Herramientas convivenciales y la crítica a la tecnología dominante
El artículo se apoya en las ideas del pensador social Ivan Illich, quien distinguía entre herramientas convivenciales y sistemas industriales. Una herramienta convivencial amplifica la capacidad humana sin reemplazarla ni controlarla. Permite al individuo decidir cómo usarla, adaptarla a su contexto y mantener su autonomía.
Un sistema industrial, en cambio, impone reglas, ritmos y dependencias. Reduce la capacidad de decisión del usuario y lo obliga a operar dentro de estructuras rígidas que no controla.
Desde esta perspectiva, la web moderna funciona como un sistema industrial. Publicar contenido exige adaptarse a algoritmos opacos, métricas de engagement, formatos cerrados y plataformas intermediarias. La creatividad se subordina a la visibilidad, y la visibilidad depende de reglas que cambian constantemente y que el usuario no puede auditar ni modificar.
Centralización, comodidad y pérdida de propiedad
Uno de los puntos centrales del artículo es la pérdida de propiedad real del contenido. Aunque los usuarios crean textos, imágenes, ideas y comunidades, el control efectivo reside en plataformas externas. Estas plataformas pueden cambiar reglas, reducir alcance, eliminar contenido, cerrar cuentas o desaparecer por completo, llevándose consigo años de trabajo y memoria digital.
El autor sostiene que esta dependencia no es accidental, sino estructural. La web centralizada necesita que los usuarios no posean sus espacios, sino que alquilen visibilidad dentro de sistemas ajenos. A corto plazo, esto se percibe como comodidad: no hay que preocuparse por servidores, diseño o mantenimiento. A largo plazo, genera una fragilidad extrema y una pérdida total de soberanía digital.
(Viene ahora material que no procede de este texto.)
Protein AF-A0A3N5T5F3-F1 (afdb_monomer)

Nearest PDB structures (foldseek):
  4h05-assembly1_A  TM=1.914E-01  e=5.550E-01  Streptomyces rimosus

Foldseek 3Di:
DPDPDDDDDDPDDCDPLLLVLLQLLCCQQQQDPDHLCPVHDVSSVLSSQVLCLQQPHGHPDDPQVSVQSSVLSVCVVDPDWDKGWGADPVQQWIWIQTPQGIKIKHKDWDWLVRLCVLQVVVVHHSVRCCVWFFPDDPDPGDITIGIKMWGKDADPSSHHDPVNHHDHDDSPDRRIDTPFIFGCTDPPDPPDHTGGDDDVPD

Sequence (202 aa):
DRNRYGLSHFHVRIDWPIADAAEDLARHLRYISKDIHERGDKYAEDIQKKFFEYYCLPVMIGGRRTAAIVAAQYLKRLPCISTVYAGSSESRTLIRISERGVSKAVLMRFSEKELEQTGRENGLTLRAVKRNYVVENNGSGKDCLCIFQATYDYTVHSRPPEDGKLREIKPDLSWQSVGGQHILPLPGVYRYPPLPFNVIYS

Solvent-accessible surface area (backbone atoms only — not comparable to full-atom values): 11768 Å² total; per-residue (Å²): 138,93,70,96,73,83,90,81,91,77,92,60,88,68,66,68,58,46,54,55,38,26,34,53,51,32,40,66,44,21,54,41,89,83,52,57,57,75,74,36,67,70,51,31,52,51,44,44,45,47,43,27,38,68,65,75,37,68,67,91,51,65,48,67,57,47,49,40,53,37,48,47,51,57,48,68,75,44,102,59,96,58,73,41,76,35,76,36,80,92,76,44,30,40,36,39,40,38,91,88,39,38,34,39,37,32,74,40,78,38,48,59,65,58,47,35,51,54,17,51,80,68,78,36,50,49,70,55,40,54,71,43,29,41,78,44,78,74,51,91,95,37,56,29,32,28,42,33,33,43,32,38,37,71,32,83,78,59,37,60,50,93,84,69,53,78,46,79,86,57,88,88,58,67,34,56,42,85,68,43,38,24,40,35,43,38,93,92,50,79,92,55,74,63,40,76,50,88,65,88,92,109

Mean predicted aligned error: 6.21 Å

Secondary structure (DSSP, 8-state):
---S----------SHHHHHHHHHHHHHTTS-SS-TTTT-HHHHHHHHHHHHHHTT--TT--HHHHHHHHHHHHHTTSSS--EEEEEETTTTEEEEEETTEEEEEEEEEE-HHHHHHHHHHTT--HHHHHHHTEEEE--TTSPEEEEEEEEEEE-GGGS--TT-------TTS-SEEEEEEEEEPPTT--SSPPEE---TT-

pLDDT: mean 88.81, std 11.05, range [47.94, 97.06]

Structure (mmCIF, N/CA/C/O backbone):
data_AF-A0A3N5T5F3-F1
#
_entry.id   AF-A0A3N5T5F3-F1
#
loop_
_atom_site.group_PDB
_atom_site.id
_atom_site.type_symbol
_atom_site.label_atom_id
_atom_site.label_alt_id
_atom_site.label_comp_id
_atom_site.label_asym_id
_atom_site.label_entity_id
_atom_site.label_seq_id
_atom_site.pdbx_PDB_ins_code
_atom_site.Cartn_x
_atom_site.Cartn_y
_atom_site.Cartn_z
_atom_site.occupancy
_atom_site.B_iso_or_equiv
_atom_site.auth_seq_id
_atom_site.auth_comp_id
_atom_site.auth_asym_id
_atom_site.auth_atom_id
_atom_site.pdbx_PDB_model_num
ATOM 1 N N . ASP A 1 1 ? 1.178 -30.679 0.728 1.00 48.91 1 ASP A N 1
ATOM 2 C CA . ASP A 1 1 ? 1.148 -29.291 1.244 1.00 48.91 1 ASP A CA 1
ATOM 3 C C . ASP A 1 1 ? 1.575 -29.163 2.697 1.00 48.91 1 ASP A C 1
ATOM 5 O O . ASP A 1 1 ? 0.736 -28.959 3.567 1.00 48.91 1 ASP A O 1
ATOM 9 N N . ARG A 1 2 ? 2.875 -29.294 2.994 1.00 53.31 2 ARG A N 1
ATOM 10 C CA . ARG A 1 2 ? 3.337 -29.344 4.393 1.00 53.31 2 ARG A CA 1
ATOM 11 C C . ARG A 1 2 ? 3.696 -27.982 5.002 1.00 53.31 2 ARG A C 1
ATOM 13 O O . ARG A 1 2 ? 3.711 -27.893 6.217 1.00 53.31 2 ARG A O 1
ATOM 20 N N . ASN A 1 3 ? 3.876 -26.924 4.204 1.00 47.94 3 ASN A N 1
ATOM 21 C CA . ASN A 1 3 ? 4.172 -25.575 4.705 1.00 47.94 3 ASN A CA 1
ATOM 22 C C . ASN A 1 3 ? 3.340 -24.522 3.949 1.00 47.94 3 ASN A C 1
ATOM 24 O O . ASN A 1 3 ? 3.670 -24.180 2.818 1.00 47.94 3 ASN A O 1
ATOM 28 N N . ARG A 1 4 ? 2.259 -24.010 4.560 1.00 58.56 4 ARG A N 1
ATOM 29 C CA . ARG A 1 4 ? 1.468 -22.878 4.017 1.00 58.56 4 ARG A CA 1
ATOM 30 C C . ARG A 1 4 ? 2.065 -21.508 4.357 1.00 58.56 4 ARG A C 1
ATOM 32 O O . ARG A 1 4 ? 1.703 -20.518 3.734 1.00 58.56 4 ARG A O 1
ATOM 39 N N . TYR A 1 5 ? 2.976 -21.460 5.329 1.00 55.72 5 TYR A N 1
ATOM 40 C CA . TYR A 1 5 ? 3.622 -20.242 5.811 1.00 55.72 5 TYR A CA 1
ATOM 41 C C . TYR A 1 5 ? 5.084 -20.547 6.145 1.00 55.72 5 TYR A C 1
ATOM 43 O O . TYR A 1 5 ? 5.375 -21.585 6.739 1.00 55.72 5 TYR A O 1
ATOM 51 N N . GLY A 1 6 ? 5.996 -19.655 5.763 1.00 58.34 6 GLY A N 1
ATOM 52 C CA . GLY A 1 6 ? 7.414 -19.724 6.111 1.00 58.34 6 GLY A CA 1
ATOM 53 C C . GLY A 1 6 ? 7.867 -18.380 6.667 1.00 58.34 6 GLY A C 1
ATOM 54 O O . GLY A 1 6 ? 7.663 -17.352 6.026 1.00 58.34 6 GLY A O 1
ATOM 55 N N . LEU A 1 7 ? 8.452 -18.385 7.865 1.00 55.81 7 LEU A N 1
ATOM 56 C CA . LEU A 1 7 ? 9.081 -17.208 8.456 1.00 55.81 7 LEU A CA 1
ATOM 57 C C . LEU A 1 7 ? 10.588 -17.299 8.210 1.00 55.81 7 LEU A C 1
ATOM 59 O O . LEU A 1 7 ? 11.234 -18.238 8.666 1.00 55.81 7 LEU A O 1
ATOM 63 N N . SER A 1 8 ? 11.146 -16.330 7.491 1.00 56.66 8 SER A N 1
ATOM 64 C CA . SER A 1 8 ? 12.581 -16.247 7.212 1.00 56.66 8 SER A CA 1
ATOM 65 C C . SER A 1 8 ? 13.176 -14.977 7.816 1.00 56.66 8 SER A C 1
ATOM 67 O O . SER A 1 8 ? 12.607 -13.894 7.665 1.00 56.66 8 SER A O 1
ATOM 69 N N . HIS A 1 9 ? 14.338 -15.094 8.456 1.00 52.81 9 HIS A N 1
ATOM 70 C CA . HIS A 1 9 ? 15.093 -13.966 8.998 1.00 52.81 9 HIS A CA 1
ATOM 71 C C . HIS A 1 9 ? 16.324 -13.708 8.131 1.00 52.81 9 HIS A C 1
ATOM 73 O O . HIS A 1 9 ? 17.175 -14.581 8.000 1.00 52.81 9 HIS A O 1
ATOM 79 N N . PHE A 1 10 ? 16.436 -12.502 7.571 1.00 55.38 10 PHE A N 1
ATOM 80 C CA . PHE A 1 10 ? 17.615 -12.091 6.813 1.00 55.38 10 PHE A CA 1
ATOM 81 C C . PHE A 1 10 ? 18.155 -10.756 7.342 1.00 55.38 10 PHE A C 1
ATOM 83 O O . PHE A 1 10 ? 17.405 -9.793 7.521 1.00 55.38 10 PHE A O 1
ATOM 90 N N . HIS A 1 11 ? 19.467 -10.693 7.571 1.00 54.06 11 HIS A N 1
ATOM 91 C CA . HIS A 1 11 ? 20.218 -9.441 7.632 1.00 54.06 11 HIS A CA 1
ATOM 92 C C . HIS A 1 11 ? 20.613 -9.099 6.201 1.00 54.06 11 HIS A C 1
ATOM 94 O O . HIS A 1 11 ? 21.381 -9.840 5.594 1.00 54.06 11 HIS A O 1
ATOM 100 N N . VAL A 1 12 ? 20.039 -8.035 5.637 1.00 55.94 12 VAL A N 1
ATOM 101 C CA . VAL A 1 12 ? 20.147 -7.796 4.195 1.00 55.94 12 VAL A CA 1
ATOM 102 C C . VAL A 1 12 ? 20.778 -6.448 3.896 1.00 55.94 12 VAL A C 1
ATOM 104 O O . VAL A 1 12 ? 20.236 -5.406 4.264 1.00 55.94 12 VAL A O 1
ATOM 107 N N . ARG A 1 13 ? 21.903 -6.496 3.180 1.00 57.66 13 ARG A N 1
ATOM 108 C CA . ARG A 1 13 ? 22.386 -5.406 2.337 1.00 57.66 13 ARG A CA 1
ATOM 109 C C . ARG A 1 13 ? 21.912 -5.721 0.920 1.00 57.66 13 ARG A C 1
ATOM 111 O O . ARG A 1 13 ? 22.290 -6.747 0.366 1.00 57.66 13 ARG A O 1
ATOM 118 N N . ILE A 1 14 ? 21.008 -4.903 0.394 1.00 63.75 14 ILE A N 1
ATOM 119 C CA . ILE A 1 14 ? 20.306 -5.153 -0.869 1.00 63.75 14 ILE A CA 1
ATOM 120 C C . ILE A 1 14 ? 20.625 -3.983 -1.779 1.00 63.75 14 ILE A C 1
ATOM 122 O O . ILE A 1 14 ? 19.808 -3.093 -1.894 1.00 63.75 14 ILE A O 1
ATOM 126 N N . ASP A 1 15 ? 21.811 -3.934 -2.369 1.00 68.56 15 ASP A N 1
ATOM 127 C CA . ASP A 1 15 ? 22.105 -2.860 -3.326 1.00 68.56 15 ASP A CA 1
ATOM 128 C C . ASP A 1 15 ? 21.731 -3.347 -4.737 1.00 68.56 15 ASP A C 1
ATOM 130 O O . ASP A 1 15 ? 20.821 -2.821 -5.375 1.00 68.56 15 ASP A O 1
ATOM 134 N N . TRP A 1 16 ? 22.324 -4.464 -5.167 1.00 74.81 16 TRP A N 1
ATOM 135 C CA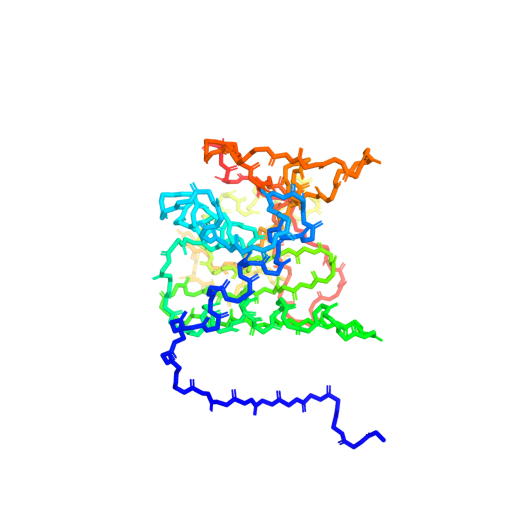 . TRP A 1 16 ? 22.084 -5.045 -6.492 1.00 74.81 16 TRP A CA 1
ATOM 136 C C . TRP A 1 16 ? 20.628 -5.501 -6.738 1.00 74.81 16 TRP A C 1
ATOM 138 O O . TRP A 1 16 ? 20.048 -5.106 -7.747 1.00 74.81 16 TRP A O 1
ATOM 148 N N . PRO A 1 17 ? 19.947 -6.214 -5.812 1.00 86.75 17 PRO A N 1
ATOM 149 C CA . PRO A 1 17 ? 18.576 -6.663 -6.073 1.00 86.75 17 PRO A CA 1
ATOM 150 C C . PRO A 1 17 ? 17.527 -5.538 -6.121 1.00 86.75 17 PRO A C 1
ATOM 152 O O . PRO A 1 17 ? 16.412 -5.793 -6.572 1.00 86.75 17 PRO A O 1
ATOM 155 N N . ILE A 1 18 ? 17.841 -4.321 -5.645 1.00 90.44 18 ILE A N 1
ATOM 156 C CA . ILE A 1 18 ? 16.949 -3.161 -5.816 1.00 90.44 18 ILE A CA 1
ATOM 157 C C . ILE A 1 18 ? 16.945 -2.734 -7.278 1.00 90.44 18 ILE A C 1
ATOM 159 O O . ILE A 1 18 ? 15.868 -2.531 -7.831 1.00 90.44 18 ILE A O 1
ATOM 163 N N . ALA A 1 19 ? 18.127 -2.590 -7.884 1.00 91.38 19 ALA A N 1
ATOM 164 C CA . ALA A 1 19 ? 18.255 -2.153 -9.269 1.00 91.38 19 ALA A CA 1
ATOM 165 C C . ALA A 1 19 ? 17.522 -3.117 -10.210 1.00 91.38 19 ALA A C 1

La alternativa: una web pequeña, personal y conectada
Lejos de ser un texto pesimista, “A Website to Destroy All Websites” propone una alternativa clara y práctica. No se trata de rechazar la web, sino de reconstruirla desde principios más humanos. La propuesta se basa en una web compuesta por sitios personales, simples y hechos a mano.
Los principios son directos:
- Sitios propios, bajo control del autor.
- HTML simple y comprensible.
- Publicación directa, sin intermediarios obligatorios.
- Conexión entre sitios mediante protocolos abiertos como RSS o Webmentions.
- Distribución opcional hacia redes sociales, sin depender de ellas como origen del contenido.
En este modelo, cada sitio es pequeño, pero la red es rica. La conversación no ocurre dentro de una plataforma cerrada, sino entre espacios independientes que se enlazan, se responden y se citan entre sí.
“Destruir todos los sitios web” como metáfora
El título del artículo no propone una destrucción literal. “Destruir todos los sitios web” es una metáfora para desmantelar la lógica dominante de la web industrializada. Significa abandonar la obsesión por escalar, monetizar y optimizar, y reemplazarla por una lógica de expresión, intercambio y experimentación.
El autor insiste en que este enfoque no requiere permisos, inversiones ni tecnologías complejas. Basta con empezar. Un sitio sencillo, personal y honesto es suficiente para romper la dependencia de plataformas que ya no sirven a los intereses humanos.
Una reflexión necesaria para el presente digital
El texto de Henry.codes funciona como una crítica cultural profunda, pero también como un llamado a la acción individual. No propone una revolución global ni una solución única, sino una serie de decisiones personales que, acumuladas, pueden cambiar la forma en que se vive la web.
En un contexto marcado por la inteligencia artificial, la automatización del contenido y la economía de la atención, la idea de una web más humana, limitada y consciente adquiere una relevancia renovada. Recuperar la propiedad, la intención y el sentido de lo que se publica puede ser, paradójicamente, el acto más disruptivo de todos.
Fuente
Henry.codes, A Website to Destroy All Websites.
Ideas conceptuales basadas en la obra de Ivan Illich sobre herramientas convivenciales y crítica a los sistemas industriales.